• **TASK REQUIREMENTS**
In the entries below, find the line with "ATOM 326 N N" and the line with "ATOM 330 O O"; give again those lines and every line between them, exactly.

[Items from a dataset]
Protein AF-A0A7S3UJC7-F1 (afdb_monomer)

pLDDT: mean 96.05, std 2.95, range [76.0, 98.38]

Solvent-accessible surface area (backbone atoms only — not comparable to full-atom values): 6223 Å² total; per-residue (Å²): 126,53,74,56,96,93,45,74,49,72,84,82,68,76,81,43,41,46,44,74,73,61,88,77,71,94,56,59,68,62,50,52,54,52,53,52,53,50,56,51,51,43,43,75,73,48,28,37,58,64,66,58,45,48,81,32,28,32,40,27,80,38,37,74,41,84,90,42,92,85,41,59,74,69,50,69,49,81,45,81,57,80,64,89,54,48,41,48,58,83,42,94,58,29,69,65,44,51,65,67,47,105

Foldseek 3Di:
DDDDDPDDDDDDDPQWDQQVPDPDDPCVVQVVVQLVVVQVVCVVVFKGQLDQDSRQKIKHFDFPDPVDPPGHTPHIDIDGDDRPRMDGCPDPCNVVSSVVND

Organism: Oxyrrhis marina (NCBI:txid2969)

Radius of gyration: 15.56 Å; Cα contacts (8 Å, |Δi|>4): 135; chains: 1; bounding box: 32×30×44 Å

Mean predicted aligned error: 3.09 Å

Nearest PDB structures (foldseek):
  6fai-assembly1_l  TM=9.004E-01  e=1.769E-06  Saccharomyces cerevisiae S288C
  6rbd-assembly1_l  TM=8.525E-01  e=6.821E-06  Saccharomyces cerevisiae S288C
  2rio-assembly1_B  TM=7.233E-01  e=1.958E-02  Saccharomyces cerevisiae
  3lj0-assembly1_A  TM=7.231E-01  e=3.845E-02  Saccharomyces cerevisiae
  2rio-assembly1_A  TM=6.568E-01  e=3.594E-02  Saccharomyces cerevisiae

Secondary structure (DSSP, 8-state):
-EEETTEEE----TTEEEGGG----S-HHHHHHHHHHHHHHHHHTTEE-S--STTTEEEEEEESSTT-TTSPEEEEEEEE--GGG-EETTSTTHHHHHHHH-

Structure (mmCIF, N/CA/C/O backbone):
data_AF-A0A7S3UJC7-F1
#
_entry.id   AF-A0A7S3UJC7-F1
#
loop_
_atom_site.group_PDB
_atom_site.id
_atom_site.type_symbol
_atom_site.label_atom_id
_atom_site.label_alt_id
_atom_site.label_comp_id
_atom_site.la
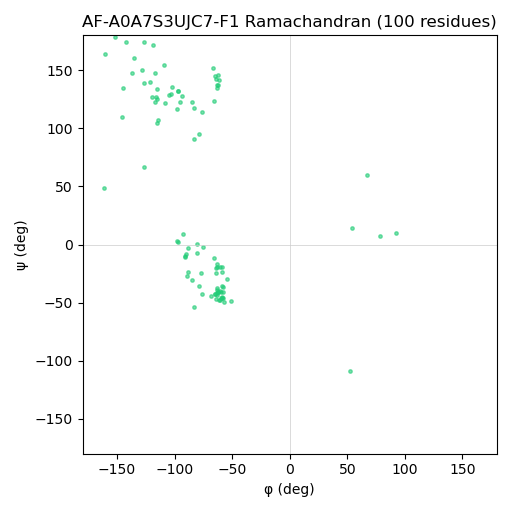bel_asym_id
_atom_site.label_entity_id
_atom_site.label_seq_id
_atom_site.pdbx_PDB_ins_code
_atom_site.Cartn_x
_atom_site.Cartn_y
_atom_site.Cartn_z
_atom_site.occupancy
_atom_site.B_iso_or_equiv
_atom_site.auth_seq_id
_atom_site.auth_comp_id
_atom_site.auth_asym_id
_atom_site.auth_atom_id
_atom_site.pdbx_PDB_model_num
ATOM 1 N N . ILE A 1 1 ? -15.555 -14.427 -8.710 1.00 76.00 1 ILE A N 1
ATOM 2 C CA . ILE A 1 1 ? -15.187 -14.208 -7.288 1.00 76.00 1 ILE A CA 1
ATOM 3 C C . ILE A 1 1 ? -16.128 -15.046 -6.427 1.00 76.00 1 ILE A C 1
ATOM 5 O O . ILE A 1 1 ? -17.303 -15.132 -6.770 1.00 76.00 1 ILE A O 1
ATOM 9 N N . GLY A 1 2 ? -15.629 -15.713 -5.384 1.00 93.50 2 GLY A N 1
ATOM 10 C CA . GLY A 1 2 ? -16.431 -16.594 -4.525 1.00 93.50 2 GLY A CA 1
ATOM 11 C C . GLY A 1 2 ? -15.767 -16.839 -3.172 1.00 93.50 2 GLY A C 1
ATOM 12 O O . GLY A 1 2 ? -14.579 -16.574 -3.009 1.00 93.50 2 GLY A O 1
ATOM 13 N N . HIS A 1 3 ? -16.524 -17.346 -2.202 1.00 96.00 3 HIS A N 1
ATOM 14 C CA . HIS A 1 3 ? -15.998 -17.732 -0.893 1.00 96.00 3 HIS A CA 1
ATOM 15 C C . HIS A 1 3 ? -16.600 -19.071 -0.456 1.00 96.00 3 HIS A C 1
ATOM 17 O O . HIS A 1 3 ? -17.743 -19.392 -0.783 1.00 96.00 3 HIS A O 1
ATOM 23 N N . ASN A 1 4 ? -15.832 -19.875 0.276 1.00 96.38 4 ASN A N 1
ATOM 24 C CA . ASN A 1 4 ? -16.300 -21.131 0.850 1.00 96.38 4 ASN A CA 1
ATOM 25 C C . ASN A 1 4 ? -15.619 -21.365 2.196 1.00 96.38 4 ASN A C 1
ATOM 27 O O . ASN A 1 4 ? -14.426 -21.656 2.256 1.00 96.38 4 ASN A O 1
ATOM 31 N N . ARG A 1 5 ? -16.392 -21.252 3.283 1.00 96.00 5 ARG A N 1
ATOM 32 C CA . ARG A 1 5 ? -15.876 -21.307 4.658 1.00 96.00 5 ARG A CA 1
ATOM 33 C C . ARG A 1 5 ? -14.725 -20.305 4.840 1.00 96.00 5 ARG A C 1
ATOM 35 O O . ARG A 1 5 ? -14.979 -19.110 4.846 1.00 96.00 5 ARG A O 1
ATOM 42 N N . HIS A 1 6 ? -13.495 -20.791 4.965 1.00 95.19 6 HIS A N 1
ATOM 43 C CA . HIS A 1 6 ? -12.276 -20.006 5.176 1.00 95.19 6 HIS A CA 1
ATOM 44 C C . HIS A 1 6 ? -11.500 -19.726 3.876 1.00 95.19 6 HIS A C 1
ATOM 46 O O . HIS A 1 6 ? -10.426 -19.139 3.927 1.00 95.19 6 HIS A O 1
ATOM 52 N N . ALA A 1 7 ? -12.003 -20.168 2.720 1.00 96.56 7 ALA A N 1
ATOM 53 C CA . ALA A 1 7 ? -11.386 -19.922 1.423 1.00 96.56 7 ALA A CA 1
ATOM 54 C C . ALA A 1 7 ? -12.044 -18.724 0.731 1.00 96.56 7 ALA A C 1
ATOM 56 O O . ALA A 1 7 ? -13.273 -18.660 0.625 1.00 96.56 7 ALA A O 1
ATOM 57 N N . ILE A 1 8 ? -11.221 -17.813 0.216 1.00 95.69 8 ILE A N 1
ATOM 58 C CA . ILE A 1 8 ? -11.635 -16.661 -0.589 1.00 95.69 8 ILE A CA 1
ATOM 59 C C . ILE A 1 8 ? -10.956 -16.790 -1.953 1.00 95.69 8 ILE A C 1
ATOM 61 O O . ILE A 1 8 ? -9.744 -16.966 -2.029 1.00 95.69 8 ILE A O 1
ATOM 65 N N . VAL A 1 9 ? -11.740 -16.727 -3.029 1.00 96.75 9 VAL A N 1
ATOM 66 C CA . VAL A 1 9 ? -11.237 -16.708 -4.408 1.00 96.75 9 VAL A CA 1
ATOM 67 C C . VAL A 1 9 ? -11.202 -15.266 -4.883 1.00 96.75 9 VAL A C 1
ATOM 69 O O . VAL A 1 9 ? -12.253 -14.636 -5.031 1.00 96.75 9 VAL A O 1
ATOM 72 N N . MET A 1 10 ? -9.998 -14.785 -5.163 1.00 95.69 10 MET A N 1
ATOM 73 C CA . MET A 1 10 ? -9.716 -13.448 -5.672 1.00 95.69 10 MET A CA 1
ATOM 74 C C . MET A 1 10 ? -9.039 -13.514 -7.039 1.00 95.69 10 MET A C 1
ATOM 76 O O . MET A 1 10 ? -8.713 -14.593 -7.536 1.00 95.69 10 MET A O 1
ATOM 80 N N . GLU A 1 11 ? -8.895 -12.353 -7.662 1.00 95.75 11 GLU A N 1
ATOM 81 C CA . GLU A 1 11 ? -8.113 -12.205 -8.882 1.00 95.75 11 GLU A CA 1
ATOM 82 C C . GLU A 1 11 ? -6.638 -12.524 -8.618 1.00 95.75 11 GLU A C 1
ATOM 84 O O . GLU A 1 11 ? -6.104 -12.207 -7.554 1.00 95.75 11 GLU A O 1
ATOM 89 N N . TYR A 1 12 ? -5.990 -13.169 -9.587 1.00 95.25 12 TYR A N 1
ATOM 90 C CA . TYR A 1 12 ? -4.545 -13.336 -9.566 1.00 95.25 12 TYR A CA 1
ATOM 91 C C . TYR A 1 12 ? -3.893 -12.074 -10.129 1.00 95.25 12 TYR A C 1
ATOM 93 O O . TYR A 1 12 ? -4.110 -11.728 -11.289 1.00 95.25 12 TYR A O 1
ATOM 101 N N . LEU A 1 13 ? -3.111 -11.388 -9.300 1.00 94.69 13 LEU A N 1
ATOM 102 C CA . LEU A 1 13 ? -2.383 -10.191 -9.700 1.00 94.69 13 LEU A CA 1
ATOM 103 C C . LEU A 1 13 ? -1.080 -10.599 -10.390 1.00 94.69 13 LEU A C 1
ATOM 105 O O . LEU A 1 13 ? -0.058 -10.786 -9.733 1.00 94.69 13 LEU A O 1
ATOM 109 N N . ASP A 1 14 ? -1.137 -10.751 -11.712 1.00 90.88 14 ASP A N 1
ATOM 110 C CA . ASP A 1 14 ? 0.039 -11.099 -12.517 1.00 90.88 14 ASP A CA 1
ATOM 111 C C . ASP A 1 14 ? 1.117 -10.009 -12.417 1.00 90.88 14 ASP A C 1
ATOM 113 O O . ASP A 1 14 ? 0.779 -8.831 -12.266 1.00 90.88 14 ASP A O 1
ATOM 117 N N . ASP A 1 15 ? 2.395 -10.382 -12.445 1.00 90.81 15 ASP A N 1
ATOM 118 C CA . ASP A 1 15 ? 3.553 -9.472 -12.337 1.00 90.81 15 ASP A CA 1
ATOM 119 C C . ASP A 1 15 ? 3.582 -8.525 -11.113 1.00 90.81 15 ASP A C 1
ATOM 121 O O . ASP A 1 15 ? 4.368 -7.573 -11.062 1.00 90.81 15 ASP A O 1
ATOM 125 N N . ALA A 1 16 ? 2.748 -8.773 -10.098 1.00 96.44 16 ALA A N 1
ATOM 126 C CA . ALA A 1 16 ? 2.793 -8.059 -8.828 1.00 96.44 16 ALA A CA 1
ATOM 127 C C . ALA A 1 16 ? 3.651 -8.832 -7.817 1.00 96.44 16 ALA A C 1
ATOM 129 O O . ALA A 1 16 ? 3.428 -10.016 -7.560 1.00 96.44 16 ALA A O 1
ATOM 130 N N . VAL A 1 17 ? 4.625 -8.157 -7.206 1.00 97.12 17 VAL A N 1
ATOM 131 C CA . VAL A 1 17 ? 5.533 -8.750 -6.214 1.00 97.12 17 VAL A CA 1
ATOM 132 C C . VAL A 1 17 ? 5.365 -8.091 -4.856 1.00 97.12 17 VAL A C 1
ATOM 134 O O . VAL A 1 17 ? 5.088 -6.898 -4.760 1.00 97.12 17 VAL A O 1
ATOM 137 N N . CYS A 1 18 ? 5.555 -8.860 -3.788 1.00 97.62 18 CYS A N 1
ATOM 138 C CA . CYS A 1 18 ? 5.515 -8.321 -2.435 1.00 97.62 18 CYS A CA 1
ATOM 139 C C . CYS A 1 18 ? 6.641 -7.296 -2.238 1.00 97.62 18 CYS A C 1
ATOM 141 O O . CYS A 1 18 ? 7.783 -7.546 -2.632 1.00 97.62 18 CYS A O 1
ATOM 143 N N . MET A 1 19 ? 6.335 -6.145 -1.636 1.00 97.75 19 MET A N 1
ATOM 144 C CA . MET A 1 19 ? 7.273 -5.025 -1.524 1.00 97.75 19 MET A CA 1
ATOM 145 C C . MET A 1 19 ? 8.567 -5.423 -0.800 1.00 97.75 19 MET A C 1
ATOM 147 O O . MET A 1 19 ? 9.649 -5.023 -1.228 1.00 97.75 19 MET A O 1
ATOM 151 N N . CYS A 1 20 ? 8.490 -6.294 0.211 1.00 97.88 20 CYS A N 1
ATOM 152 C CA . CYS A 1 20 ? 9.664 -6.841 0.903 1.00 97.88 20 CYS A CA 1
ATOM 153 C C . CYS A 1 20 ? 10.652 -7.598 -0.015 1.00 97.88 20 CYS A C 1
ATOM 155 O O . CYS A 1 20 ? 11.814 -7.793 0.347 1.00 97.88 20 CYS A O 1
ATOM 157 N N . GLN A 1 21 ? 10.216 -8.038 -1.201 1.00 97.19 21 GLN A N 1
ATOM 158 C CA . GLN A 1 21 ? 11.037 -8.773 -2.168 1.00 97.19 21 GLN A CA 1
ATOM 159 C C . GLN A 1 21 ? 11.742 -7.848 -3.171 1.00 97.19 21 GLN A C 1
ATOM 161 O O . GLN A 1 21 ? 12.635 -8.295 -3.900 1.00 97.19 21 GLN A O 1
ATOM 166 N N . ILE A 1 22 ? 11.378 -6.563 -3.214 1.00 95.44 22 ILE A N 1
ATOM 167 C CA . ILE A 1 22 ? 11.946 -5.595 -4.152 1.00 95.44 22 ILE A CA 1
ATOM 168 C C . ILE A 1 22 ? 13.342 -5.188 -3.682 1.00 95.44 22 ILE A C 1
ATOM 170 O O . ILE A 1 22 ? 13.521 -4.540 -2.656 1.00 95.44 22 ILE A O 1
ATOM 174 N N . ARG A 1 23 ? 14.361 -5.549 -4.469 1.00 94.50 23 ARG A N 1
ATOM 175 C CA . ARG A 1 23 ? 15.770 -5.239 -4.156 1.00 94.50 23 ARG A CA 1
ATOM 176 C C . ARG A 1 23 ? 16.242 -3.893 -4.695 1.00 94.50 23 ARG A C 1
ATOM 178 O O . ARG A 1 23 ? 17.225 -3.350 -4.199 1.00 94.50 23 ARG A O 1
ATOM 185 N N . LYS A 1 24 ? 15.589 -3.388 -5.741 1.00 92.50 24 LYS A N 1
ATOM 186 C CA . LYS A 1 24 ? 15.928 -2.127 -6.400 1.00 92.50 24 LYS A CA 1
ATOM 187 C C . LYS A 1 24 ? 14.647 -1.452 -6.876 1.00 92.50 24 LYS A C 1
ATOM 189 O O . LYS A 1 24 ? 13.806 -2.102 -7.486 1.00 92.50 24 LYS A O 1
ATOM 194 N N . LEU A 1 25 ? 14.543 -0.154 -6.616 1.00 94.12 25 LEU A N 1
ATOM 195 C CA . LEU A 1 25 ? 13.480 0.712 -7.112 1.00 94.12 25 LEU A CA 1
ATOM 196 C C . LEU A 1 25 ? 14.095 1.764 -8.028 1.00 94.12 25 LEU A C 1
ATOM 198 O O . LEU A 1 25 ? 15.024 2.461 -7.621 1.00 94.12 25 LEU A O 1
ATOM 202 N N . ASP A 1 26 ? 13.574 1.883 -9.246 1.00 94.31 26 ASP A N 1
ATOM 203 C CA . ASP A 1 26 ? 14.042 2.894 -10.196 1.00 94.31 26 ASP A CA 1
ATOM 204 C C . ASP A 1 26 ? 13.452 4.282 -9.882 1.00 94.31 26 ASP A C 1
ATOM 206 O O . ASP A 1 26 ? 14.152 5.286 -9.995 1.00 94.31 26 ASP A O 1
ATOM 210 N N . LYS A 1 27 ? 12.194 4.349 -9.414 1.00 96.38 27 LYS A N 1
ATOM 211 C CA . LYS A 1 27 ? 11.498 5.597 -9.045 1.00 96.38 27 LYS A CA 1
ATOM 212 C C . LYS A 1 27 ? 10.917 5.540 -7.614 1.00 96.38 27 LYS A C 1
ATOM 214 O O . LYS A 1 27 ? 9.701 5.571 -7.442 1.00 96.38 27 LYS A O 1
ATOM 219 N N . PRO A 1 28 ? 11.747 5.489 -6.554 1.00 97.00 28 PRO A N 1
ATOM 220 C CA . PRO A 1 28 ? 11.271 5.298 -5.176 1.00 97.00 28 PRO A CA 1
ATOM 221 C C . PRO A 1 28 ? 10.295 6.383 -4.692 1.00 97.00 28 PRO A C 1
ATOM 223 O O . PRO A 1 28 ? 9.340 6.074 -3.987 1.00 97.00 28 PRO A O 1
ATOM 226 N N . GLN A 1 29 ? 10.494 7.637 -5.110 1.00 98.00 29 GLN A N 1
ATOM 227 C CA . GLN A 1 29 ? 9.602 8.747 -4.761 1.00 98.00 29 GLN A CA 1
ATOM 228 C C . GLN A 1 29 ? 8.180 8.540 -5.305 1.00 98.00 29 GLN A C 1
ATOM 230 O O . GLN A 1 29 ? 7.210 8.783 -4.594 1.00 98.00 29 GLN A O 1
ATOM 235 N N . LEU A 1 30 ? 8.059 8.035 -6.537 1.00 98.00 30 LEU A N 1
ATOM 236 C CA . LEU A 1 30 ? 6.766 7.762 -7.161 1.00 98.00 30 LEU A CA 1
ATOM 237 C C . LEU A 1 30 ? 6.010 6.666 -6.404 1.00 98.00 30 LEU A C 1
ATOM 239 O O . LEU A 1 30 ? 4.821 6.807 -6.136 1.00 98.00 30 LEU A O 1
ATOM 243 N N . LEU A 1 31 ? 6.708 5.598 -6.002 1.00 98.00 31 LEU A N 1
ATOM 244 C CA . LEU A 1 31 ? 6.103 4.535 -5.202 1.00 98.00 31 LEU A CA 1
ATOM 245 C C . LEU A 1 31 ? 5.629 5.054 -3.836 1.00 98.00 31 LEU A C 1
ATOM 247 O O . LEU A 1 31 ? 4.514 4.747 -3.423 1.00 98.00 31 LEU A O 1
ATOM 251 N N . LEU A 1 32 ? 6.442 5.872 -3.158 1.00 98.06 32 LEU A N 1
ATOM 252 C CA . LEU A 1 32 ? 6.065 6.481 -1.881 1.00 98.06 32 LEU A CA 1
ATOM 253 C C . LEU A 1 32 ? 4.788 7.322 -2.015 1.00 98.06 32 LEU A C 1
ATOM 255 O O . LEU A 1 32 ? 3.872 7.182 -1.208 1.00 98.06 32 LEU A O 1
ATOM 259 N N . GLU A 1 33 ? 4.701 8.160 -3.047 1.00 98.31 33 GLU A N 1
ATOM 260 C CA . GLU A 1 33 ? 3.517 8.983 -3.314 1.00 98.31 33 GLU A CA 1
ATOM 261 C C . GLU A 1 33 ? 2.262 8.129 -3.538 1.00 98.31 33 GLU A C 1
ATOM 263 O O . GLU A 1 33 ? 1.201 8.446 -2.995 1.00 98.31 33 GLU A O 1
ATOM 268 N N . LYS A 1 34 ? 2.381 7.005 -4.260 1.00 98.19 34 LYS A N 1
ATOM 269 C CA . LYS A 1 34 ? 1.280 6.047 -4.454 1.00 98.19 34 LYS A CA 1
ATOM 270 C C . LYS A 1 34 ? 0.846 5.401 -3.140 1.00 98.19 34 LYS A C 1
ATOM 272 O O . LYS A 1 34 ? -0.350 5.381 -2.854 1.00 98.19 34 LYS A O 1
ATOM 277 N N . CYS A 1 35 ? 1.791 4.925 -2.328 1.00 98.31 35 CYS A N 1
ATOM 278 C CA . CYS A 1 35 ? 1.497 4.325 -1.025 1.00 98.31 35 CYS A CA 1
ATOM 279 C C . CYS A 1 35 ? 0.797 5.323 -0.093 1.00 98.31 35 CYS A C 1
ATOM 281 O O . CYS A 1 35 ? -0.252 5.009 0.465 1.00 98.31 35 CYS A O 1
ATOM 283 N N . MET A 1 36 ? 1.316 6.550 0.015 1.00 98.12 36 MET A N 1
ATOM 284 C CA . MET A 1 36 ? 0.727 7.597 0.856 1.00 98.12 36 MET A CA 1
ATOM 285 C C . MET A 1 36 ? -0.660 8.013 0.367 1.00 98.12 36 MET A C 1
ATOM 287 O O . MET A 1 36 ? -1.584 8.161 1.168 1.00 98.12 36 MET A O 1
ATOM 291 N N . SER A 1 37 ? -0.834 8.163 -0.948 1.00 97.94 37 SER A N 1
ATOM 292 C CA . SER A 1 37 ? -2.139 8.456 -1.541 1.00 97.94 37 SER A CA 1
ATOM 293 C C . SER A 1 37 ? -3.157 7.353 -1.244 1.00 97.94 37 SER A C 1
ATOM 295 O O . SER A 1 37 ? -4.318 7.650 -0.963 1.00 97.94 37 SER A O 1
ATOM 297 N N . LEU A 1 38 ? -2.740 6.085 -1.292 1.00 97.75 38 LEU A N 1
ATOM 298 C CA . LEU A 1 38 ? -3.601 4.946 -0.989 1.00 97.75 38 LEU A CA 1
ATOM 299 C C . LEU A 1 38 ? -3.981 4.903 0.495 1.00 97.75 38 LEU A C 1
ATOM 30
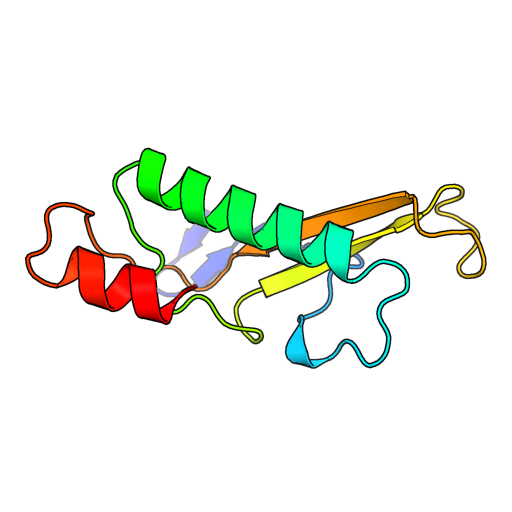1 O O . LEU A 1 38 ? -5.156 4.755 0.816 1.00 97.75 38 LEU A O 1
ATOM 305 N N . LEU A 1 39 ? -3.021 5.122 1.393 1.00 96.75 39 LEU A N 1
ATOM 306 C CA . LEU A 1 39 ? -3.243 5.185 2.838 1.00 96.75 39 LEU A CA 1
ATOM 307 C C . LEU A 1 39 ? -4.251 6.297 3.196 1.00 96.75 39 LEU A C 1
ATOM 309 O O . LEU A 1 39 ? -5.225 6.058 3.916 1.00 96.75 39 LEU A O 1
ATOM 313 N N . VAL A 1 40 ? -4.095 7.491 2.613 1.00 97.44 40 VAL A N 1
ATOM 314 C CA . VAL A 1 40 ? -5.055 8.599 2.772 1.00 97.44 40 VAL A CA 1
ATOM 315 C C . VAL A 1 40 ? -6.427 8.243 2.193 1.00 97.44 40 VAL A C 1
ATOM 317 O O . VAL A 1 40 ? -7.441 8.530 2.827 1.00 97.44 40 VAL A O 1
ATOM 320 N N . SER A 1 41 ? -6.486 7.601 1.024 1.00 98.06 41 SER A N 1
ATOM 321 C CA . SER A 1 41 ? -7.749 7.188 0.397 1.00 98.06 41 SER A CA 1
ATOM 322 C C . SER A 1 41 ? -8.517 6.158 1.237 1.00 98.06 41 SER A C 1
ATOM 324 O O . SER A 1 41 ? -9.740 6.261 1.376 1.00 98.06 41 SER A O 1
ATOM 326 N N . ILE A 1 42 ? -7.809 5.212 1.862 1.00 97.38 42 ILE A N 1
ATOM 327 C CA . ILE A 1 42 ? -8.383 4.237 2.800 1.00 97.38 42 ILE A CA 1
ATOM 328 C C . ILE A 1 42 ? -9.000 4.975 4.003 1.00 97.38 42 ILE A C 1
ATOM 330 O O . ILE A 1 42 ? -10.181 4.776 4.299 1.00 97.38 42 ILE A O 1
ATOM 334 N N . ALA A 1 43 ? -8.272 5.923 4.606 1.00 97.12 43 ALA A N 1
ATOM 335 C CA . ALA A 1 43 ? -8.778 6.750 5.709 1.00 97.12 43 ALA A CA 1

• **EXERCISE ANSWER**
ATOM 326 N N . ILE A 1 42 ? -7.809 5.212 1.862 1.00 97.38 42 ILE A N 1
ATOM 327 C CA . ILE A 1 42 ? -8.383 4.237 2.800 1.00 97.38 42 ILE A CA 1
ATOM 328 C C . ILE A 1 42 ? -9.000 4.975 4.003 1.00 97.38 42 ILE A C 1
ATOM 330 O O . ILE A 1 42 ? -10.181 4.776 4.299 1.00 97.38 42 ILE A O 1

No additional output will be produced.